The NASA/ESA Hubble Space Telescope has taken a very detailed image of the bulge globular cluster NGC 6638.
Globular clusters are dense systems of very ancient stars, gravitationally bound into a single structure about 100-200 light-years across.
They are among the oldest known objects in the Universe and are relics of the first epochs of galaxy formation.
Globular clusters contain hundreds of thousands or perhaps a million stars. The large mass in the rich stellar center of a cluster pulls the stars inward to form a ball of stars.
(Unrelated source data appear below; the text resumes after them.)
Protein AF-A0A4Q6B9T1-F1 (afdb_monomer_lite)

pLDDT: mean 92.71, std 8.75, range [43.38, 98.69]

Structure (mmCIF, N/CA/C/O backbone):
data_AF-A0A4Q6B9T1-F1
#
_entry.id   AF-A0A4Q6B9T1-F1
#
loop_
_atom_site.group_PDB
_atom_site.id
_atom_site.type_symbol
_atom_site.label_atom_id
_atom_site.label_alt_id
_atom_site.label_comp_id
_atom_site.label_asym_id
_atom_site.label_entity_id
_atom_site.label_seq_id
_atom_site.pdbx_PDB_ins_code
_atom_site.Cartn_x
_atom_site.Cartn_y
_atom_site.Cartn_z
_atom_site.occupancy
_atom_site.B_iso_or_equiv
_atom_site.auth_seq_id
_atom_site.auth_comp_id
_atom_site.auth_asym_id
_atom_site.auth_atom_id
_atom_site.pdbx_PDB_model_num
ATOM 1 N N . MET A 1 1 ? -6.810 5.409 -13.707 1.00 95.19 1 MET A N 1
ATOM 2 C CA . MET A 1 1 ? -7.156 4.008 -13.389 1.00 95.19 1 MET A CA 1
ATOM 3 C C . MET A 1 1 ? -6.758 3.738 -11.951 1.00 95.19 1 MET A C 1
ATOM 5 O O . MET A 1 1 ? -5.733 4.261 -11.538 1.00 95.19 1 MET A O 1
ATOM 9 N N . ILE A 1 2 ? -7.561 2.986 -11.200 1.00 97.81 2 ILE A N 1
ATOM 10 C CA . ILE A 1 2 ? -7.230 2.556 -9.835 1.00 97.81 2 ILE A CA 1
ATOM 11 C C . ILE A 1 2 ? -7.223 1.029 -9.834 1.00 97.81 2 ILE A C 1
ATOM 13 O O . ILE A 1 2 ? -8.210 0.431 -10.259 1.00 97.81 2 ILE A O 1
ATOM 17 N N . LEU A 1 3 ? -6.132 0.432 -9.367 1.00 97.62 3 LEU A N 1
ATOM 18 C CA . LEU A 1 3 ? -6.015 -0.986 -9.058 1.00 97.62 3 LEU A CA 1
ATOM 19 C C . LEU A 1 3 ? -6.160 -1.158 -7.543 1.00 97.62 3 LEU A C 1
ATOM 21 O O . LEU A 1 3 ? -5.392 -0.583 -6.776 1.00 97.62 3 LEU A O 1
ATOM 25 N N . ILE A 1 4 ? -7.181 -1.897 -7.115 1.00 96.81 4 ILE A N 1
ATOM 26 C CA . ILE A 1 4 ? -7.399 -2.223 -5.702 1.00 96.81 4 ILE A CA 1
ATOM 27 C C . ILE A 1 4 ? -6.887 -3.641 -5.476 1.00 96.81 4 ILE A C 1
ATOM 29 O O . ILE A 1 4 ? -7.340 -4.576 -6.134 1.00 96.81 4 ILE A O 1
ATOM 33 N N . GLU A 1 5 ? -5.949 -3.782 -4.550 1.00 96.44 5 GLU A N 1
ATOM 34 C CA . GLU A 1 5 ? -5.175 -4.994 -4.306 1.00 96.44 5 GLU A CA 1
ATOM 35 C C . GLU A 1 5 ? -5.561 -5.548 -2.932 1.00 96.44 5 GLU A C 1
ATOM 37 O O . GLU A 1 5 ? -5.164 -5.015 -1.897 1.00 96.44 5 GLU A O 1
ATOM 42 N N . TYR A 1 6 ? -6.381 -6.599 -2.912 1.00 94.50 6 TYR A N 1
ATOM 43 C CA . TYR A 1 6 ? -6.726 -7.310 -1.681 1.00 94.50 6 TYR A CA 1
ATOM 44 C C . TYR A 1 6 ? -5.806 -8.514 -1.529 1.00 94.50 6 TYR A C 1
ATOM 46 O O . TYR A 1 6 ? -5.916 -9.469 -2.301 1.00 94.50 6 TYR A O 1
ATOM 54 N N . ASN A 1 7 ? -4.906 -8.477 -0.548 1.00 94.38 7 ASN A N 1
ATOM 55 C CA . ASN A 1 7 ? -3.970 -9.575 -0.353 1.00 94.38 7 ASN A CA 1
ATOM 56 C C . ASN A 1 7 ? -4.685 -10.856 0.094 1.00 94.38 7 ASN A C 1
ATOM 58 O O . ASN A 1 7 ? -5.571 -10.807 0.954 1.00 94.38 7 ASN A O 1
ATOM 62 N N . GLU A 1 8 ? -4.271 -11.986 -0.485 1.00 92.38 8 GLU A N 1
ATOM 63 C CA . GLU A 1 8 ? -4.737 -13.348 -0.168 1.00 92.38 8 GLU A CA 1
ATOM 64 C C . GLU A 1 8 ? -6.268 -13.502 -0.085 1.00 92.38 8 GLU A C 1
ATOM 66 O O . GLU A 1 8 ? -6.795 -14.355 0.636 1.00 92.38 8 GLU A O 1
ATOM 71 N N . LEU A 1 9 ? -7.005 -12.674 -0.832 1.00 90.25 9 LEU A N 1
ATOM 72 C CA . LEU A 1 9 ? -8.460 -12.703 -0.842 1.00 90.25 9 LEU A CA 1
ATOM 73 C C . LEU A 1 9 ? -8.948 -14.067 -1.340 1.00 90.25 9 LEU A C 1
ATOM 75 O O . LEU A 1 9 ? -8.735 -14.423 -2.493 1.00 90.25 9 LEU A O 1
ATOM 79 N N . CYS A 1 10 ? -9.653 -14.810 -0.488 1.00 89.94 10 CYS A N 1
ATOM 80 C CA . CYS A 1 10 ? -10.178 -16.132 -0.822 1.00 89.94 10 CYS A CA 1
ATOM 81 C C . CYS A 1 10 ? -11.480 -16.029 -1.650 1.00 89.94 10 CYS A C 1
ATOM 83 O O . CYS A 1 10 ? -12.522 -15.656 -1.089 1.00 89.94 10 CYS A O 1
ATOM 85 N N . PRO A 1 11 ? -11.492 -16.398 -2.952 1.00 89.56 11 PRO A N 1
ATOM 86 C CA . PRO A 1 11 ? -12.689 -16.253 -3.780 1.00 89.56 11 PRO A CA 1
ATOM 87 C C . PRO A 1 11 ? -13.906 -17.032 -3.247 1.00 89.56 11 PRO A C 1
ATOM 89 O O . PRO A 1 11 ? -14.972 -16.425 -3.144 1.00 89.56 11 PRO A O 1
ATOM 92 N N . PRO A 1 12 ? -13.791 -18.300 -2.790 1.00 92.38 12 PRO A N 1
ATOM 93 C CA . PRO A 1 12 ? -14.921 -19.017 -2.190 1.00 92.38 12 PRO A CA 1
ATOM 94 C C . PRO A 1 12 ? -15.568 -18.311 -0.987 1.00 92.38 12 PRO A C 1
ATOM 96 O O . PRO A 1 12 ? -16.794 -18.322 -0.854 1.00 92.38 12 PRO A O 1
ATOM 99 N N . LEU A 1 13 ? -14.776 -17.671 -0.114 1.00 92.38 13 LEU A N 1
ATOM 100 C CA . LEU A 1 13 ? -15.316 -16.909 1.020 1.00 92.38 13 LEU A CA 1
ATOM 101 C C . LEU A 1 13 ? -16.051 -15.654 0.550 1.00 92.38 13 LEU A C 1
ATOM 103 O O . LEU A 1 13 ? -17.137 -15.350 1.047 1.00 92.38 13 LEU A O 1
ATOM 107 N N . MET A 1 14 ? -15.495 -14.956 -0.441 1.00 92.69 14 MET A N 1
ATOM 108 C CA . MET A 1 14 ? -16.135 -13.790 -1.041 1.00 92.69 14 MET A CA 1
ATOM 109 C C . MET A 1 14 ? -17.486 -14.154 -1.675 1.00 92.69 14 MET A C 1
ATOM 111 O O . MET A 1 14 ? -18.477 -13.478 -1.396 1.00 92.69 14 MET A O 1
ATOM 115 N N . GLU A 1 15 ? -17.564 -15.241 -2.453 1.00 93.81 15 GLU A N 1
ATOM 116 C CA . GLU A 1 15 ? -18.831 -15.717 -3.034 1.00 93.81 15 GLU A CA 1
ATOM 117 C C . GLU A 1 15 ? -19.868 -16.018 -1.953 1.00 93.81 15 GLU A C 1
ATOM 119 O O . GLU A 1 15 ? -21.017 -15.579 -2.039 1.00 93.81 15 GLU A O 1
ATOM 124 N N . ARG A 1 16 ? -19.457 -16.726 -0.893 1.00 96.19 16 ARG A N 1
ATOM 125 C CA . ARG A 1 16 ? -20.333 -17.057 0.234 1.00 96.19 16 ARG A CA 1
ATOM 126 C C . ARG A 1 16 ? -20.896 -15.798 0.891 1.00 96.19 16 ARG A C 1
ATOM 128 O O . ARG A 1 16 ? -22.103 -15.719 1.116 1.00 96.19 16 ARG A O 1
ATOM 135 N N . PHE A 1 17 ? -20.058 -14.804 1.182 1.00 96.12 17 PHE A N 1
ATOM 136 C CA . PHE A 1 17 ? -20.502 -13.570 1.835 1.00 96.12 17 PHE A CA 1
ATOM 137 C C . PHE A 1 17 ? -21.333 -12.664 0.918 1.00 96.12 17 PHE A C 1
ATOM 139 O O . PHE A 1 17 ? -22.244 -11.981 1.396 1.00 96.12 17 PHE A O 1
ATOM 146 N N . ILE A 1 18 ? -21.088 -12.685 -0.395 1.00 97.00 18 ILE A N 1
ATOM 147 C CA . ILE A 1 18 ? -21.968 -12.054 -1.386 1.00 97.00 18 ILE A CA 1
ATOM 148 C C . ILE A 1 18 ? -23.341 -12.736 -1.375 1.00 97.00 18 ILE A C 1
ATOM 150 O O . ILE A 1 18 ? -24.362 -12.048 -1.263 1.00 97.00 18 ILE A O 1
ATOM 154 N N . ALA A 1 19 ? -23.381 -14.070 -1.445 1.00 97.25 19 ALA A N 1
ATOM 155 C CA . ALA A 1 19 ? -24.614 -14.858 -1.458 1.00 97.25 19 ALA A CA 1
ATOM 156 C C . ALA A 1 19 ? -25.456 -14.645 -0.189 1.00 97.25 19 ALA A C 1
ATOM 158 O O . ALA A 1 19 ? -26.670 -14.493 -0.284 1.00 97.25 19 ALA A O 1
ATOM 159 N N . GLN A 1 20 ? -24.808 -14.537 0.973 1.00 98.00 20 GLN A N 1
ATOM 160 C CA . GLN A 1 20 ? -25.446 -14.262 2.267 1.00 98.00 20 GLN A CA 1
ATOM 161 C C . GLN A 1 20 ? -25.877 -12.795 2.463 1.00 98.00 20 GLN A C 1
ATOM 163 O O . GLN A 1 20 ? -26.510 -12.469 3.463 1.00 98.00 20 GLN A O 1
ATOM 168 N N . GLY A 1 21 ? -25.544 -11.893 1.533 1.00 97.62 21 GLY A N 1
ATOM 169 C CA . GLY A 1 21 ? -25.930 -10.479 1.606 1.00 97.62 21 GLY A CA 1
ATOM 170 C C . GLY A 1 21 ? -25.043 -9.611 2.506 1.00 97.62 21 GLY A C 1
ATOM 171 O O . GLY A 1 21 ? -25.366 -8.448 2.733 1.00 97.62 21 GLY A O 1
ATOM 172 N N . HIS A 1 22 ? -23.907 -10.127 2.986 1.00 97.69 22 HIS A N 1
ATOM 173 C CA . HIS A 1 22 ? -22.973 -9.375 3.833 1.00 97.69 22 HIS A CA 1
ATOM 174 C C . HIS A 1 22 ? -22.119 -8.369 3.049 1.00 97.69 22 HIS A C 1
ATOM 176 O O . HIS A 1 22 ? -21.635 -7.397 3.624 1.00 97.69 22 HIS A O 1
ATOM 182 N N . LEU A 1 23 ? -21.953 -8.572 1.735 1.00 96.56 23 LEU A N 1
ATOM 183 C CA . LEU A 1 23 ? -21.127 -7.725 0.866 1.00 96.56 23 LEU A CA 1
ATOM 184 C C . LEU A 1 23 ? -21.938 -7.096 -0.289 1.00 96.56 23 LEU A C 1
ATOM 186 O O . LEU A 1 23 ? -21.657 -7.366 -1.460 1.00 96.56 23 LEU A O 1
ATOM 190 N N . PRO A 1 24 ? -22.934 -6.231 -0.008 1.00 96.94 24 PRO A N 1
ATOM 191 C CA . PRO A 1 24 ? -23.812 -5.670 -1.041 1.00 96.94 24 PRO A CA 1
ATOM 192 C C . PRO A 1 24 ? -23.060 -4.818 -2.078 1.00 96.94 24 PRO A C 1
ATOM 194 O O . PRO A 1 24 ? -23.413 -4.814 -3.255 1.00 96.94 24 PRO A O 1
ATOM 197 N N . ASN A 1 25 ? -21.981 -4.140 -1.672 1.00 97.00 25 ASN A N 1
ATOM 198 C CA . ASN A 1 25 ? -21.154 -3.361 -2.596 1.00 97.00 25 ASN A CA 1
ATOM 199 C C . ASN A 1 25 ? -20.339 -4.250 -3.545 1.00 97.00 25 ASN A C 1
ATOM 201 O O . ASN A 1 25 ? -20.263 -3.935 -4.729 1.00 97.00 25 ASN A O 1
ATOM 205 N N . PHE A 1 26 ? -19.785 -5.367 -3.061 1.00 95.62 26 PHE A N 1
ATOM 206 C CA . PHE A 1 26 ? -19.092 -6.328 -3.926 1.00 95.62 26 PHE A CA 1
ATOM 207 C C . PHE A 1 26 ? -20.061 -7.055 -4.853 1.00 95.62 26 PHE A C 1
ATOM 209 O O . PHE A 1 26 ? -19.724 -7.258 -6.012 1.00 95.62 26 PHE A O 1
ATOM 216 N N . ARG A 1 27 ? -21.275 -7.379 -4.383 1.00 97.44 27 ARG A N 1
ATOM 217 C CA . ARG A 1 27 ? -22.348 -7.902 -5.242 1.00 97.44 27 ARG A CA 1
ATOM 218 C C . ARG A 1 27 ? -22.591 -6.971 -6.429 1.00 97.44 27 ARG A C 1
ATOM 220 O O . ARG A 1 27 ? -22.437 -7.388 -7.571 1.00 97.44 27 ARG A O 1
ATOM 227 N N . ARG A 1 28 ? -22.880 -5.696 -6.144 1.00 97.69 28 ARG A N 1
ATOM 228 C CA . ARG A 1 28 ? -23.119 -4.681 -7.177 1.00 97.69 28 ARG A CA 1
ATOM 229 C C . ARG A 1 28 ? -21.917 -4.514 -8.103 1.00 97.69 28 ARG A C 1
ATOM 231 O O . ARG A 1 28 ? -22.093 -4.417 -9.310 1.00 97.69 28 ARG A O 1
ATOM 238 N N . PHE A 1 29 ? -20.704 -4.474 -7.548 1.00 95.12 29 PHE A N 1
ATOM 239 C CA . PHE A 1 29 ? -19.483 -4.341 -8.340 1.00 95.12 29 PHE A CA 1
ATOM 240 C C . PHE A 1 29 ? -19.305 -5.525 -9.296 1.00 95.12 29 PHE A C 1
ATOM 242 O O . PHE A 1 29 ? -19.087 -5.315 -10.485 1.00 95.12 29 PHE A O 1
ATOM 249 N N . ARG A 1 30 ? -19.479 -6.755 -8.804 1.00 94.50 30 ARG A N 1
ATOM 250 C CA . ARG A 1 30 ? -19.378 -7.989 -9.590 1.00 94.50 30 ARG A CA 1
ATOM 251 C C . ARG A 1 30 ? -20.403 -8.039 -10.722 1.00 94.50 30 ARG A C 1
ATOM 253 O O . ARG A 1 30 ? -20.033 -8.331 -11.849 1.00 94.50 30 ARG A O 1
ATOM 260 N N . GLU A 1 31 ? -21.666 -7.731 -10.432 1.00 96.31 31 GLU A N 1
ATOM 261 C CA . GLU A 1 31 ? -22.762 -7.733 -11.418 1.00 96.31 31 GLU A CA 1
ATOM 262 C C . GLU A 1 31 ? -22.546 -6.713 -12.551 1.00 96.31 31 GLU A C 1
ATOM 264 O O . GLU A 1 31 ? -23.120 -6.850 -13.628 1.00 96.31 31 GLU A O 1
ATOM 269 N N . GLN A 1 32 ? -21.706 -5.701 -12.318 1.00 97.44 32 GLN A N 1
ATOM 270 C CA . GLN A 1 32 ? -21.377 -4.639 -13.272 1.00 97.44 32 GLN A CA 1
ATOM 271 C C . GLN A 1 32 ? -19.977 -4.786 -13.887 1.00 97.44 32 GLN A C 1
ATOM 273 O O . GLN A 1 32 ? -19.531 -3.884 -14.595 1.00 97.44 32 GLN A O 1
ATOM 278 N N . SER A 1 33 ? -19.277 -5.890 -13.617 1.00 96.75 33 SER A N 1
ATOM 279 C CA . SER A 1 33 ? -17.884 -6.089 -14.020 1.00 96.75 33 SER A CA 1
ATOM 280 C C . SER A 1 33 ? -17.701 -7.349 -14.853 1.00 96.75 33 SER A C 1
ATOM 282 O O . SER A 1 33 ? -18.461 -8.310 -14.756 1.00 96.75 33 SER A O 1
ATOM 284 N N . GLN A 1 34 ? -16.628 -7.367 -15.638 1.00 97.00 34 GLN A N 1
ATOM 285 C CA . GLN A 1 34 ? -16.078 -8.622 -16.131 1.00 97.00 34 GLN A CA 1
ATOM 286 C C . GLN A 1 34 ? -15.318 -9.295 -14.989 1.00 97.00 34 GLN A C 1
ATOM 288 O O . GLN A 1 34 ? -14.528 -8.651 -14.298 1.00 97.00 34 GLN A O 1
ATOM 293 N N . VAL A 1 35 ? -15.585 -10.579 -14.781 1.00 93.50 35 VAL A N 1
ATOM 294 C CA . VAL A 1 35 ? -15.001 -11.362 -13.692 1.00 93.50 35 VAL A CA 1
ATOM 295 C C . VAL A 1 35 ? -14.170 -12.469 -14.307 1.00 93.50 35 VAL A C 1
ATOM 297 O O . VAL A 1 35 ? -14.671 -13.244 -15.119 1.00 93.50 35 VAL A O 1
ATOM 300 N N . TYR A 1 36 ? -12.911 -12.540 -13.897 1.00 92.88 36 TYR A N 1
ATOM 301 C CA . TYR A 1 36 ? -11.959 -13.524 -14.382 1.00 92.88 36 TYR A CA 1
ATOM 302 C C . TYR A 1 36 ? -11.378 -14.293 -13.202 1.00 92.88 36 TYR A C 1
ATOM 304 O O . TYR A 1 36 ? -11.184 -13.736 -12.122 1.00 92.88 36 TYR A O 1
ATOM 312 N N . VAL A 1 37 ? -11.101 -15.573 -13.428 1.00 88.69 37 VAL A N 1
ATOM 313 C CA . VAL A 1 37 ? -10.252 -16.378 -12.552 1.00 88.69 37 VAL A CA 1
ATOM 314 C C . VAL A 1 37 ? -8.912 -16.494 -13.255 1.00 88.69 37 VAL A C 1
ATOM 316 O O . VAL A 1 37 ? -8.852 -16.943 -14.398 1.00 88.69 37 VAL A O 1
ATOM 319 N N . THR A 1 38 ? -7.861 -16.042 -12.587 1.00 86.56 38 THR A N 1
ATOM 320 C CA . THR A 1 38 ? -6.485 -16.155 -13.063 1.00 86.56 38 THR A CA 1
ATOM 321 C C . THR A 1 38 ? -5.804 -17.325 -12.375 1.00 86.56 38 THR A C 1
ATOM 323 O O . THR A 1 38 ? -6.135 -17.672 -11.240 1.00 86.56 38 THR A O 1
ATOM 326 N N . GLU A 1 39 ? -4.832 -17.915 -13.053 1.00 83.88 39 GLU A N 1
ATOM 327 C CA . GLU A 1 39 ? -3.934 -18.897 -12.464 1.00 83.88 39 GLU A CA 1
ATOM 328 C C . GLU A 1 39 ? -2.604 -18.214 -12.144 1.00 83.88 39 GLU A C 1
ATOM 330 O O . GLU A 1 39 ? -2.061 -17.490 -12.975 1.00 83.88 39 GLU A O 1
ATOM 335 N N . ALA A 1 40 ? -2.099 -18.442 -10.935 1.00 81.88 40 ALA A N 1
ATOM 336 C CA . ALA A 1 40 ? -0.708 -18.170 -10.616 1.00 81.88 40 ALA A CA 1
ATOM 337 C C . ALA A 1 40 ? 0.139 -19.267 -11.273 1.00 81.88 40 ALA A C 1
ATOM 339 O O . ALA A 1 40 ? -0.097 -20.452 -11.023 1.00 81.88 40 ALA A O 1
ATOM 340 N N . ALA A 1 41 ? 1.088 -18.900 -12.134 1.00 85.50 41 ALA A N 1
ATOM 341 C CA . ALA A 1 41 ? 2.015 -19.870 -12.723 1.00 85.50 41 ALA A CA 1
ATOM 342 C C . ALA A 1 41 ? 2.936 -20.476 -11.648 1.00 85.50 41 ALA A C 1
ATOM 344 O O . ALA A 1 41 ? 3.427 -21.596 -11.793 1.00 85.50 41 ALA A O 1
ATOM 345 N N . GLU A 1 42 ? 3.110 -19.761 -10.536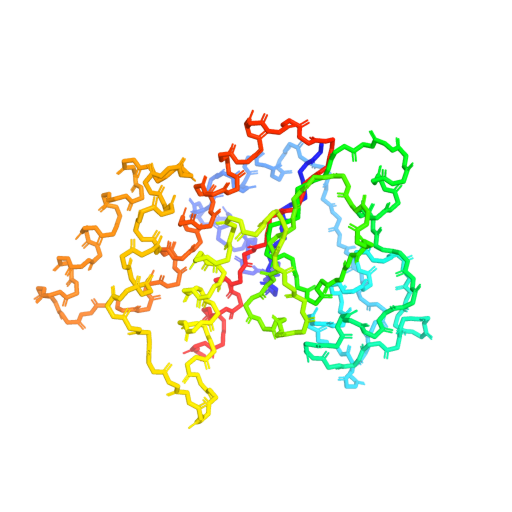 1.00 90.38 42 GLU A N 1
ATOM 346 C CA . GLU A 1 42 ? 3.870 -20.180 -9.374 1.00 90.38 42 GLU A CA 1
ATOM 347 C C . GLU A 1 42 ? 3.324 -21.487 -8.771 1.00 90.38 42 GLU A C 1
ATOM 349 O O . GLU A 1 42 ? 2.128 -21.806 -8.804 1.00 90.38 42 GLU A O 1
ATOM 354 N N . ARG A 1 43 ? 4.230 -22.285 -8.208 1.00 88.56 43 ARG A N 1
ATOM 355 C CA . ARG A 1 43 ? 3.946 -23.564 -7.545 1.00 88.56 43 ARG A CA 1
ATOM 356 C C . ARG A 1 43 ? 4.701 -23.608 -6.234 1.00 88.56 43 ARG A C 1
ATOM 358 O O . ARG A 1 43 ? 5.731 -22.957 -6.111 1.00 88.56 43 ARG A O 1
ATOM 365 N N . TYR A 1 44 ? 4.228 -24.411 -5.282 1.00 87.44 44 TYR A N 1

It is thought that every galaxy has a population of globular clusters. Some, like our the Milky Way, have a few hundred, while elliptical galaxies can have several thousand.
“Hubble revolutionized the study of globular clusters, as it is almost impossible to clearly distinguish the stars in globular clusters with ground-based telescopes,” Hubble astronomers said.
“The blurring caused by Earth’s atmosphere makes it impossible to tell one star from another, but from Hubble’s location in low Earth orbit the atmosphere no longer poses a problem.”
“As a result, Hubble has been used to study what kind of stars globular clusters are made up of, how they evolve, and the role of gravity in these dense systems.”
NGC 6638, otherwise known as C 1827-255 or GCl 95, is located in the constellation of Sagittarius.
This globular cluster was discovered on July 12, 1784 by the German-born British astronomer William Herschel with his 18.7-inch telescope.
It belongs to the Milky Way’s bulge, a very massive and dense region of stars at the heart of our Galaxy.
To capture the data in this image of NGC 6638, the astronomers used Hubble’s Advanced Camera for Surveys (ACS) and Wide Field Camera 3 (WFC3) instruments.
“The NASA/ESA/CSA James Webb Space Telescope will further our understanding of globular clusters by peering into those globular clusters that are currently obscured by dust,” the researchers said.
“Webb will predominantly observe at infrared wavelengths, which are less affected by the gas and dust surrounding newborn stars.”
“This will allow astronomers to inspect star clusters that are freshly formed, providing insights into stellar populations before they have a chance to evolve.”